**Entries provided**.
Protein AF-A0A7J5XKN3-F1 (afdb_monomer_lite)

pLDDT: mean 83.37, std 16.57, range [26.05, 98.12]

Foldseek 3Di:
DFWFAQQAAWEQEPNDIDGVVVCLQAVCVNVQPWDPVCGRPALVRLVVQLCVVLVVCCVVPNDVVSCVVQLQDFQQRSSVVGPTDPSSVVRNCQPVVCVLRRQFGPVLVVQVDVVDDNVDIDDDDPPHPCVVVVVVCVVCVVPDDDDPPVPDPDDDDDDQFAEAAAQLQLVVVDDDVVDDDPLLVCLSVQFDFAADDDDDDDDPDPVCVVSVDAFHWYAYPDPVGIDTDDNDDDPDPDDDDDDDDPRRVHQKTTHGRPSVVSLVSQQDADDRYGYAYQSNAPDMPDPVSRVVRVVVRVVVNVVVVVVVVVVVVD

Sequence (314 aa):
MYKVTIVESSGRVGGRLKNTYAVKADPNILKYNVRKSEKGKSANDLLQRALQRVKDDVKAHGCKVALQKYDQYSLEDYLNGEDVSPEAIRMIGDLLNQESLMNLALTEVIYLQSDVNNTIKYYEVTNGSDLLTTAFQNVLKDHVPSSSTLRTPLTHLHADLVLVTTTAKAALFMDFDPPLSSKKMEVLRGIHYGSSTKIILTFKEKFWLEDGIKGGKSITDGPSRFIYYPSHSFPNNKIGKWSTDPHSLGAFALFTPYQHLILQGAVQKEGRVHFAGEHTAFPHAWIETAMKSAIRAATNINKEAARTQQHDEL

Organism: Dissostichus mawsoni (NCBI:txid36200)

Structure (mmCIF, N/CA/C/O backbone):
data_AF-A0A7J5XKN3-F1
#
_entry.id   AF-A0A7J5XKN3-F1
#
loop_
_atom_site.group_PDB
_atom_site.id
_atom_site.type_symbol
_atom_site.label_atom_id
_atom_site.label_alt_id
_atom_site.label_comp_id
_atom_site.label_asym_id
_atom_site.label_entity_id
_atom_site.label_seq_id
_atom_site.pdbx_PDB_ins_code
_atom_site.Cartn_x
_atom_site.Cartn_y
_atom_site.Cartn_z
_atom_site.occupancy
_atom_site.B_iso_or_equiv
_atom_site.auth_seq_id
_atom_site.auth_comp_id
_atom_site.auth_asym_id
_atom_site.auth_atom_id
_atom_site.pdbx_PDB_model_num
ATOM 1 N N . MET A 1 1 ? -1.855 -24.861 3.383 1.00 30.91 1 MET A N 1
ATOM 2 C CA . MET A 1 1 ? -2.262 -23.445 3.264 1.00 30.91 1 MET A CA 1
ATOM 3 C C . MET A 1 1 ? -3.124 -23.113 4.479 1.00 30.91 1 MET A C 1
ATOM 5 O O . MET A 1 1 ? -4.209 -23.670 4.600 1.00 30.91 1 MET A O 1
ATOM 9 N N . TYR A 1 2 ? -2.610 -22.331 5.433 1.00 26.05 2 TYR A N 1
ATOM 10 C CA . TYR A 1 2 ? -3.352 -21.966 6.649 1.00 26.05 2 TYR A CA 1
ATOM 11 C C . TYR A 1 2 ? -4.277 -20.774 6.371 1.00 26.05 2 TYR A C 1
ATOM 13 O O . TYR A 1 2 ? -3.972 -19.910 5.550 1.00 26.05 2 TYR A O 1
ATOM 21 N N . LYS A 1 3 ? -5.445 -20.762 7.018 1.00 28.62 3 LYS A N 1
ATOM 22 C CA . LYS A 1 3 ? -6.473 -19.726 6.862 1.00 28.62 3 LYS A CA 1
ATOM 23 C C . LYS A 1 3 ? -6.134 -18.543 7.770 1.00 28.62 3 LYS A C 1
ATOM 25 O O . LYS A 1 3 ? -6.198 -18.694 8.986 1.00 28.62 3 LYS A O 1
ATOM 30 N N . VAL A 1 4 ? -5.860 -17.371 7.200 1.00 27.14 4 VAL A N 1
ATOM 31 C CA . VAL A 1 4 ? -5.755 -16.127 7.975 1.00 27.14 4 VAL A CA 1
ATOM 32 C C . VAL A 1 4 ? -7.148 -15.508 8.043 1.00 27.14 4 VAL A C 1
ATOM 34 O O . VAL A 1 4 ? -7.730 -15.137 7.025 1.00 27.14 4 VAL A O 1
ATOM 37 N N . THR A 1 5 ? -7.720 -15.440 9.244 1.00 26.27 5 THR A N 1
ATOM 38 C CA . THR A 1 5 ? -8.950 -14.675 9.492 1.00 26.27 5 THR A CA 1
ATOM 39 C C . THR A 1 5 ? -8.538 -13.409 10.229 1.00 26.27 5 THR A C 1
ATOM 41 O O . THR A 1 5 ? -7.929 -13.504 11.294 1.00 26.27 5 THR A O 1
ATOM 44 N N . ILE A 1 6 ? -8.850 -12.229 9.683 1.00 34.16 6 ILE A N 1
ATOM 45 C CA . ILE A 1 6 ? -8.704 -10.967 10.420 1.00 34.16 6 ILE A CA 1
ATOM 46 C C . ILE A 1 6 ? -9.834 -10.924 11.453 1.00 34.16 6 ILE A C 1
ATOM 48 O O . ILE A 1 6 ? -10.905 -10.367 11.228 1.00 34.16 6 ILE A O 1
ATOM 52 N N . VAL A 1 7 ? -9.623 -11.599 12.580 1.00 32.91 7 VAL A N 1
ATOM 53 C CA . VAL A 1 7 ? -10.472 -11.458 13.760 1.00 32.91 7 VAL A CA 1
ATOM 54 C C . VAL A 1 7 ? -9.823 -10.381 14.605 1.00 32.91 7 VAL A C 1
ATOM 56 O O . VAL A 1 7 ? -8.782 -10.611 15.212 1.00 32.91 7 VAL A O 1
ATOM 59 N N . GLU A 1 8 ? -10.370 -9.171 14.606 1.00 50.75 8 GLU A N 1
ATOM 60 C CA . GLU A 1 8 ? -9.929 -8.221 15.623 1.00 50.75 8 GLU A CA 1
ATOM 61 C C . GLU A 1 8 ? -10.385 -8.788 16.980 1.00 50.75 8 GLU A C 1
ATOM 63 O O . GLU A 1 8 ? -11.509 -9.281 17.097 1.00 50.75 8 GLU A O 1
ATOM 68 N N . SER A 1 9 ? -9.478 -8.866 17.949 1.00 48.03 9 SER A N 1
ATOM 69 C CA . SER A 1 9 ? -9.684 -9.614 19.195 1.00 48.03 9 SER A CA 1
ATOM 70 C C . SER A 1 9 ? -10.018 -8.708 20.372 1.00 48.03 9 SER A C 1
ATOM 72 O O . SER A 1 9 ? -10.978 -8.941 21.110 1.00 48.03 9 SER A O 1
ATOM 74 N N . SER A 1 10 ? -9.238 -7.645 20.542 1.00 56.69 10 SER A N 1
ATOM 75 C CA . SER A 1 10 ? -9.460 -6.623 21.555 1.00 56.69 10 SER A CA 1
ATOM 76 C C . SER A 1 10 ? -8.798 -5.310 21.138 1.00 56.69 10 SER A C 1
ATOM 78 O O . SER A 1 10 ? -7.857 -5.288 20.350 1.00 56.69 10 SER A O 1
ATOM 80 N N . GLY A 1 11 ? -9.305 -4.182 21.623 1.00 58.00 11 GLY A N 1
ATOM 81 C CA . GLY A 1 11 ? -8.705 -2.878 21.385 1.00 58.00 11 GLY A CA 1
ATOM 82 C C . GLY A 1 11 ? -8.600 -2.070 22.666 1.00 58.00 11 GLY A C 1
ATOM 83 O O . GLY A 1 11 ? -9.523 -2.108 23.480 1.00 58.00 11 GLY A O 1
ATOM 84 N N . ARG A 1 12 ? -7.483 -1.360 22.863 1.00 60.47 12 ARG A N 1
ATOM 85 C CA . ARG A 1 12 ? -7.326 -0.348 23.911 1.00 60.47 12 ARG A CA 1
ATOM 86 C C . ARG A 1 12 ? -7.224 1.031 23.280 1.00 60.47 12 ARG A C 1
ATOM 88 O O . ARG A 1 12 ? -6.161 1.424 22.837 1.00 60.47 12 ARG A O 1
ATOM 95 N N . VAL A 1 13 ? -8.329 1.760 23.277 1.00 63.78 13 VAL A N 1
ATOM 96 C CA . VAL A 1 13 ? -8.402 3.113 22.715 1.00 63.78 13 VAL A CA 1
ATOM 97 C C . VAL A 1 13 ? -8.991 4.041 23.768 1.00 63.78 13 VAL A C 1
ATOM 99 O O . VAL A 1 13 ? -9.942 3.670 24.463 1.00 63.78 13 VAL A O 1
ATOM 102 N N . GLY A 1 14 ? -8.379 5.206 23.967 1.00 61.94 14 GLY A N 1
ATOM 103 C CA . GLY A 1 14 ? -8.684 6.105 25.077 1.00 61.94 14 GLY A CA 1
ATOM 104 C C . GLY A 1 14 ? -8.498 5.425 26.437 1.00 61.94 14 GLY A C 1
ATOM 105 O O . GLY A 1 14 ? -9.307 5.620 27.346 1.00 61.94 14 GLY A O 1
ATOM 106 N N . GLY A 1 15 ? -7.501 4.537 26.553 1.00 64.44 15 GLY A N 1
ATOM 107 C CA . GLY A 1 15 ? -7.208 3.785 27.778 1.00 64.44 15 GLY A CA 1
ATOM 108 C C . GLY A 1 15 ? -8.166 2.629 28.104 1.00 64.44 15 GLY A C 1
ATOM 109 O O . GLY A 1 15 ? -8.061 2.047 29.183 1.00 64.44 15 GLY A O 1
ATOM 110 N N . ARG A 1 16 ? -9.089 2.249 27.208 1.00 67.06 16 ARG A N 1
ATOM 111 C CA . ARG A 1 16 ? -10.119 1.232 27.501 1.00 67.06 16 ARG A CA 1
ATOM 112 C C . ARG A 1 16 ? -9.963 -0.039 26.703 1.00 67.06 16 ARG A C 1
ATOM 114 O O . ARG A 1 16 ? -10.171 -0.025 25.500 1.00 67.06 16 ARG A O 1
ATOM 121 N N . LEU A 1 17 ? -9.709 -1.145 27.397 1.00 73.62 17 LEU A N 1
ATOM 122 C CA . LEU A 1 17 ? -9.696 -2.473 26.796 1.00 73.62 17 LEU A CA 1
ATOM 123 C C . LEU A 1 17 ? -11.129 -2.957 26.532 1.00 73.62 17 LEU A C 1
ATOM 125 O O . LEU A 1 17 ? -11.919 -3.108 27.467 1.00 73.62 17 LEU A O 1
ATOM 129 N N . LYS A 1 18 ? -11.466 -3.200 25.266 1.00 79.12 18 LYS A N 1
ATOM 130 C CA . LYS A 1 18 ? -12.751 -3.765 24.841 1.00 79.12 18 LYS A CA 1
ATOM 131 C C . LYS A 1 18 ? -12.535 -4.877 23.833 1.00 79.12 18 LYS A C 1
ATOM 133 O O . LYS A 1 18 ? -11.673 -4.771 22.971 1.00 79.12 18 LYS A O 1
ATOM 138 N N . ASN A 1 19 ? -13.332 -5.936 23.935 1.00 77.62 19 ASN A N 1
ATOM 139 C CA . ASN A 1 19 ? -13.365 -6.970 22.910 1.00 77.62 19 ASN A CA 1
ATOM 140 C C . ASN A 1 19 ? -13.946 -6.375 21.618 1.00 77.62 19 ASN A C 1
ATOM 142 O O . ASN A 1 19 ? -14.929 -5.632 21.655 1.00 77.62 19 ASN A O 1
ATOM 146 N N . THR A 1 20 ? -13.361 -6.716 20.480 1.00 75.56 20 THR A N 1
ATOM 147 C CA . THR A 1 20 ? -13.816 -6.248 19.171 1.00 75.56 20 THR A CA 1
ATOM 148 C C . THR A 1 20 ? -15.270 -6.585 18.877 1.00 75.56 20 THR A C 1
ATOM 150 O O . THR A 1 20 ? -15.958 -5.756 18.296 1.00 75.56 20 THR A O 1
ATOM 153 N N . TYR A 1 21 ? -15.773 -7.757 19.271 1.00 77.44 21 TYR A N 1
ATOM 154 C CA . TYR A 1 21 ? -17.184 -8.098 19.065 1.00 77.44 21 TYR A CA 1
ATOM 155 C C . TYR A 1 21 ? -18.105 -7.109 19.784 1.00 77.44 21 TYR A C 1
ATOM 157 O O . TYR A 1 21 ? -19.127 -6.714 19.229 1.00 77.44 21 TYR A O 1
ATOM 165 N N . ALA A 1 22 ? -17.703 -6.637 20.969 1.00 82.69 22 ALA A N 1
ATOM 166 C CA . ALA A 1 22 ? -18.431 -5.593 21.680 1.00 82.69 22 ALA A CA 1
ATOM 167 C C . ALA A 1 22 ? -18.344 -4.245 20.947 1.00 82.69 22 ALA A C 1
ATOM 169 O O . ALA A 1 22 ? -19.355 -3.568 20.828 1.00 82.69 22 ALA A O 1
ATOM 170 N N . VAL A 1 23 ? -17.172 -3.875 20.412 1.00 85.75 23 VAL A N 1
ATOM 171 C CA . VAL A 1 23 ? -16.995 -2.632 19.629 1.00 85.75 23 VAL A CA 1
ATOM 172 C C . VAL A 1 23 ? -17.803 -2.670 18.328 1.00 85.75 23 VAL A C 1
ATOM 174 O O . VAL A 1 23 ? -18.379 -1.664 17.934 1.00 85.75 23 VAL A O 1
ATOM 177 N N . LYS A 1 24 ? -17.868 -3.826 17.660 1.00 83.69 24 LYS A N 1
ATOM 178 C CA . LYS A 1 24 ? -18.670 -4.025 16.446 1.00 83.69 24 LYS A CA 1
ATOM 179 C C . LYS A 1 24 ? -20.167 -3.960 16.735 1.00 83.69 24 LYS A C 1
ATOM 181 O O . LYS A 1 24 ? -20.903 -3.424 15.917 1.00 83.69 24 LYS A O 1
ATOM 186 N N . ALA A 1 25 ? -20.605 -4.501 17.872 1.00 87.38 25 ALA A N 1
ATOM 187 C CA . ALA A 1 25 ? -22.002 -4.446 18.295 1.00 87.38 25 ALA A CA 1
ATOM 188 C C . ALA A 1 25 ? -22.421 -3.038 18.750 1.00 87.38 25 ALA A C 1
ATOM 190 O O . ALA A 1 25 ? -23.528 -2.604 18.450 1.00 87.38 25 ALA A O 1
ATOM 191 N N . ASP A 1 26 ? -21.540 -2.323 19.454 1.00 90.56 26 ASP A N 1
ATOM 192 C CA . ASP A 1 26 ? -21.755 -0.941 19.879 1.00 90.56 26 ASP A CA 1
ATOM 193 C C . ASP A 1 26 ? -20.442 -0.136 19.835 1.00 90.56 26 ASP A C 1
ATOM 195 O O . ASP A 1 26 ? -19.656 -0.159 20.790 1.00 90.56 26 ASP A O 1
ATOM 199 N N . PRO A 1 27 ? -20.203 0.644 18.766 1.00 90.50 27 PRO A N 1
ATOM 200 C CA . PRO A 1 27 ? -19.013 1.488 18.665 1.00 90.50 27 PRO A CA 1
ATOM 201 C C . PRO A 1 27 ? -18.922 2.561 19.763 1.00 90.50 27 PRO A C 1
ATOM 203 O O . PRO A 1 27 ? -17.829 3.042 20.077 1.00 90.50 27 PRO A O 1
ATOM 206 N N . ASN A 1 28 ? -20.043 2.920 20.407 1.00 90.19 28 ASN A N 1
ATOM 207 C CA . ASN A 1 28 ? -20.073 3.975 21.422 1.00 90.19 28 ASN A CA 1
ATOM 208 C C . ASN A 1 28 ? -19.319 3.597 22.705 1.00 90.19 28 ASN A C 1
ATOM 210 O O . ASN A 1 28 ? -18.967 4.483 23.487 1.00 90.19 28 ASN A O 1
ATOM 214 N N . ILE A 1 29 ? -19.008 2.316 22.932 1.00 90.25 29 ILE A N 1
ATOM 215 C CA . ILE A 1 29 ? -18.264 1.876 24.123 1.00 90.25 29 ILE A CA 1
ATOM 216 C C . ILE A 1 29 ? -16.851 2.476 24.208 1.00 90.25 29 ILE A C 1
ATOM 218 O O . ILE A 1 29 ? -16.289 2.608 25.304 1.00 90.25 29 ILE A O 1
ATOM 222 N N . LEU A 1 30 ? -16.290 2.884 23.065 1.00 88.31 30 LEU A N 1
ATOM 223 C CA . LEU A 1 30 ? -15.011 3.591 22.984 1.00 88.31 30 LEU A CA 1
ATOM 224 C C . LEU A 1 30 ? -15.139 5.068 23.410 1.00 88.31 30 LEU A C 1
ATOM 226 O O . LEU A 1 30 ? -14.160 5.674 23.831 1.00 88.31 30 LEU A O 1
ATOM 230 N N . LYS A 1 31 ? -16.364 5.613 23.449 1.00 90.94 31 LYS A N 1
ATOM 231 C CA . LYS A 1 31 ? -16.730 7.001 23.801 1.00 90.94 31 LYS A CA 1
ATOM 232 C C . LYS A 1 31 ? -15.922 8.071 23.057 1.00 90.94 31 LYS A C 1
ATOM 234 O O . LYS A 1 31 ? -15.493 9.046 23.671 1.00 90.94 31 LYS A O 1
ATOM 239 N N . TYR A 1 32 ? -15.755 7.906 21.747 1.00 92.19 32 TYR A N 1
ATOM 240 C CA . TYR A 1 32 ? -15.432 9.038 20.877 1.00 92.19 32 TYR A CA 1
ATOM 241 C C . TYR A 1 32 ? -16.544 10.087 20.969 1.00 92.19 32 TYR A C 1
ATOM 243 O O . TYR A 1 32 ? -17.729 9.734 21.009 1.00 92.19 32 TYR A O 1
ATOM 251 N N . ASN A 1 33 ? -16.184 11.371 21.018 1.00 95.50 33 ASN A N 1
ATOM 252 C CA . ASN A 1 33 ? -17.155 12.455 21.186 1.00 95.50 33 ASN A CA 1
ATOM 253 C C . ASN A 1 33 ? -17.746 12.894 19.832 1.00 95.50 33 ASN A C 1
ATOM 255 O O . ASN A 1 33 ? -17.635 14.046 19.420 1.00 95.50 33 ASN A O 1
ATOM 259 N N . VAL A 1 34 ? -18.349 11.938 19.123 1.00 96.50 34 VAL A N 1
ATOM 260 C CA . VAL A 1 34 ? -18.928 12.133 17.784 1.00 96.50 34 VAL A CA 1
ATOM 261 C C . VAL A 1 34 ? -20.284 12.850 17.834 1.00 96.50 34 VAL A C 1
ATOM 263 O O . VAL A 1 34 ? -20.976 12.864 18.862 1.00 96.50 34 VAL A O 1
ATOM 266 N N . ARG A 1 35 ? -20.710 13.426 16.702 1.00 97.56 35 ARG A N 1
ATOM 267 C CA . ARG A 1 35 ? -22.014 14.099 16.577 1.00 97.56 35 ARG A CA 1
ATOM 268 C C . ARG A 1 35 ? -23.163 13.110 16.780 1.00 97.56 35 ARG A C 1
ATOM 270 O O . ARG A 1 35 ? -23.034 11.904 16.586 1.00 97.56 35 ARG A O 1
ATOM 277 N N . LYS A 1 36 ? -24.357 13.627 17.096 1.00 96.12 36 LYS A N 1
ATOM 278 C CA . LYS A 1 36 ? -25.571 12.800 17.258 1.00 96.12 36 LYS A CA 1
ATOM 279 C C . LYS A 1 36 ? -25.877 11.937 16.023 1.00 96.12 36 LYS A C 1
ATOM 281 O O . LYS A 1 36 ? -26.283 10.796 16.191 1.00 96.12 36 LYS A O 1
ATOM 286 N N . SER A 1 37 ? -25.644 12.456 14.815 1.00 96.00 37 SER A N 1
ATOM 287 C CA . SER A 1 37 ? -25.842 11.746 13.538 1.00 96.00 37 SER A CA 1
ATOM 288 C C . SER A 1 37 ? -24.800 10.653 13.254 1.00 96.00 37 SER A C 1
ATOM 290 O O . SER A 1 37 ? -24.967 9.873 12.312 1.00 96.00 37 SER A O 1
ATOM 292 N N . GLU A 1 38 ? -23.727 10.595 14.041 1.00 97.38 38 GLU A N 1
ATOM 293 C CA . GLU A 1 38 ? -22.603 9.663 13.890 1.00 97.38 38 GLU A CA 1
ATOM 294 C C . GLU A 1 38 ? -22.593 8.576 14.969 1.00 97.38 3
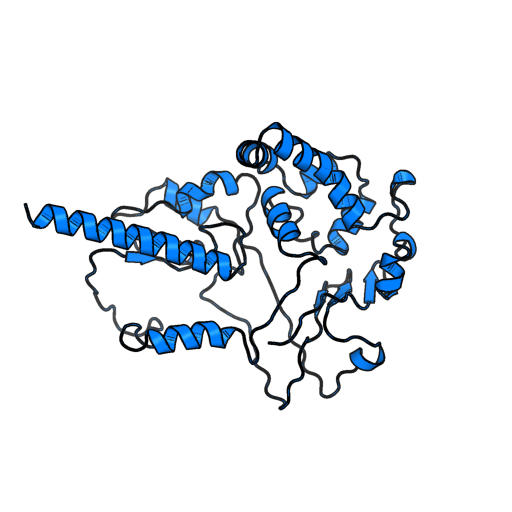8 GLU A C 1
ATOM 296 O O . GLU A 1 38 ? -21.942 7.549 14.798 1.00 97.38 38 GLU A O 1
ATOM 301 N N . LYS A 1 39 ? -23.333 8.770 16.068 1.00 95.69 39 LYS A N 1
ATOM 302 C CA . LYS A 1 39 ? -23.427 7.789 17.154 1.00 95.69 39 LYS A CA 1
ATOM 303 C C . LYS A 1 39 ? -23.906 6.429 16.648 1.00 95.69 39 LYS A C 1
ATOM 305 O O . LYS A 1 39 ? -24.831 6.341 15.845 1.00 95.69 39 LYS A O 1
ATOM 310 N N . GLY A 1 40 ? -23.284 5.372 17.166 1.00 94.25 40 GLY A N 1
ATOM 311 C CA . GLY A 1 40 ? -23.569 3.984 16.790 1.00 94.25 40 GLY A CA 1
ATOM 312 C C . GLY A 1 40 ? -23.002 3.539 15.438 1.00 94.25 40 GLY A C 1
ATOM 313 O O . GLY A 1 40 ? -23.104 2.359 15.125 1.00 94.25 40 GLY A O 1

**Exercise**. Begin with the line that has "ATOM 82 C C" in the listing above and end after the line that has "ATOM 96 C CA"; output those lines exactly.

**Output for this task**.
ATOM 82 C C . GLY A 1 11 ? -8.600 -2.070 22.666 1.00 58.00 11 GLY A C 1
ATOM 83 O O . GLY A 1 11 ? -9.523 -2.108 23.480 1.00 58.00 11 GLY A O 1
ATOM 84 N N . ARG A 1 12 ? -7.483 -1.360 22.863 1.00 60.47 12 ARG A N 1
ATOM 85 C CA . ARG A 1 12 ? -7.326 -0.348 23.911 1.00 60.47 12 ARG A CA 1
ATOM 86 C C . ARG A 1 12 ? -7.224 1.031 23.280 1.00 60.47 12 ARG A C 1
ATOM 88 O O . ARG A 1 12 ? -6.161 1.424 22.837 1.00 60.47 12 ARG A O 1
ATOM 95 N N . VAL A 1 13 ? -8.329 1.760 23.277 1.00 63.78 13 VAL A N 1
ATOM 96 C CA . VAL A 1 13 ? -8.402 3.113 22.715 1.00 63.78 13 VAL A CA 1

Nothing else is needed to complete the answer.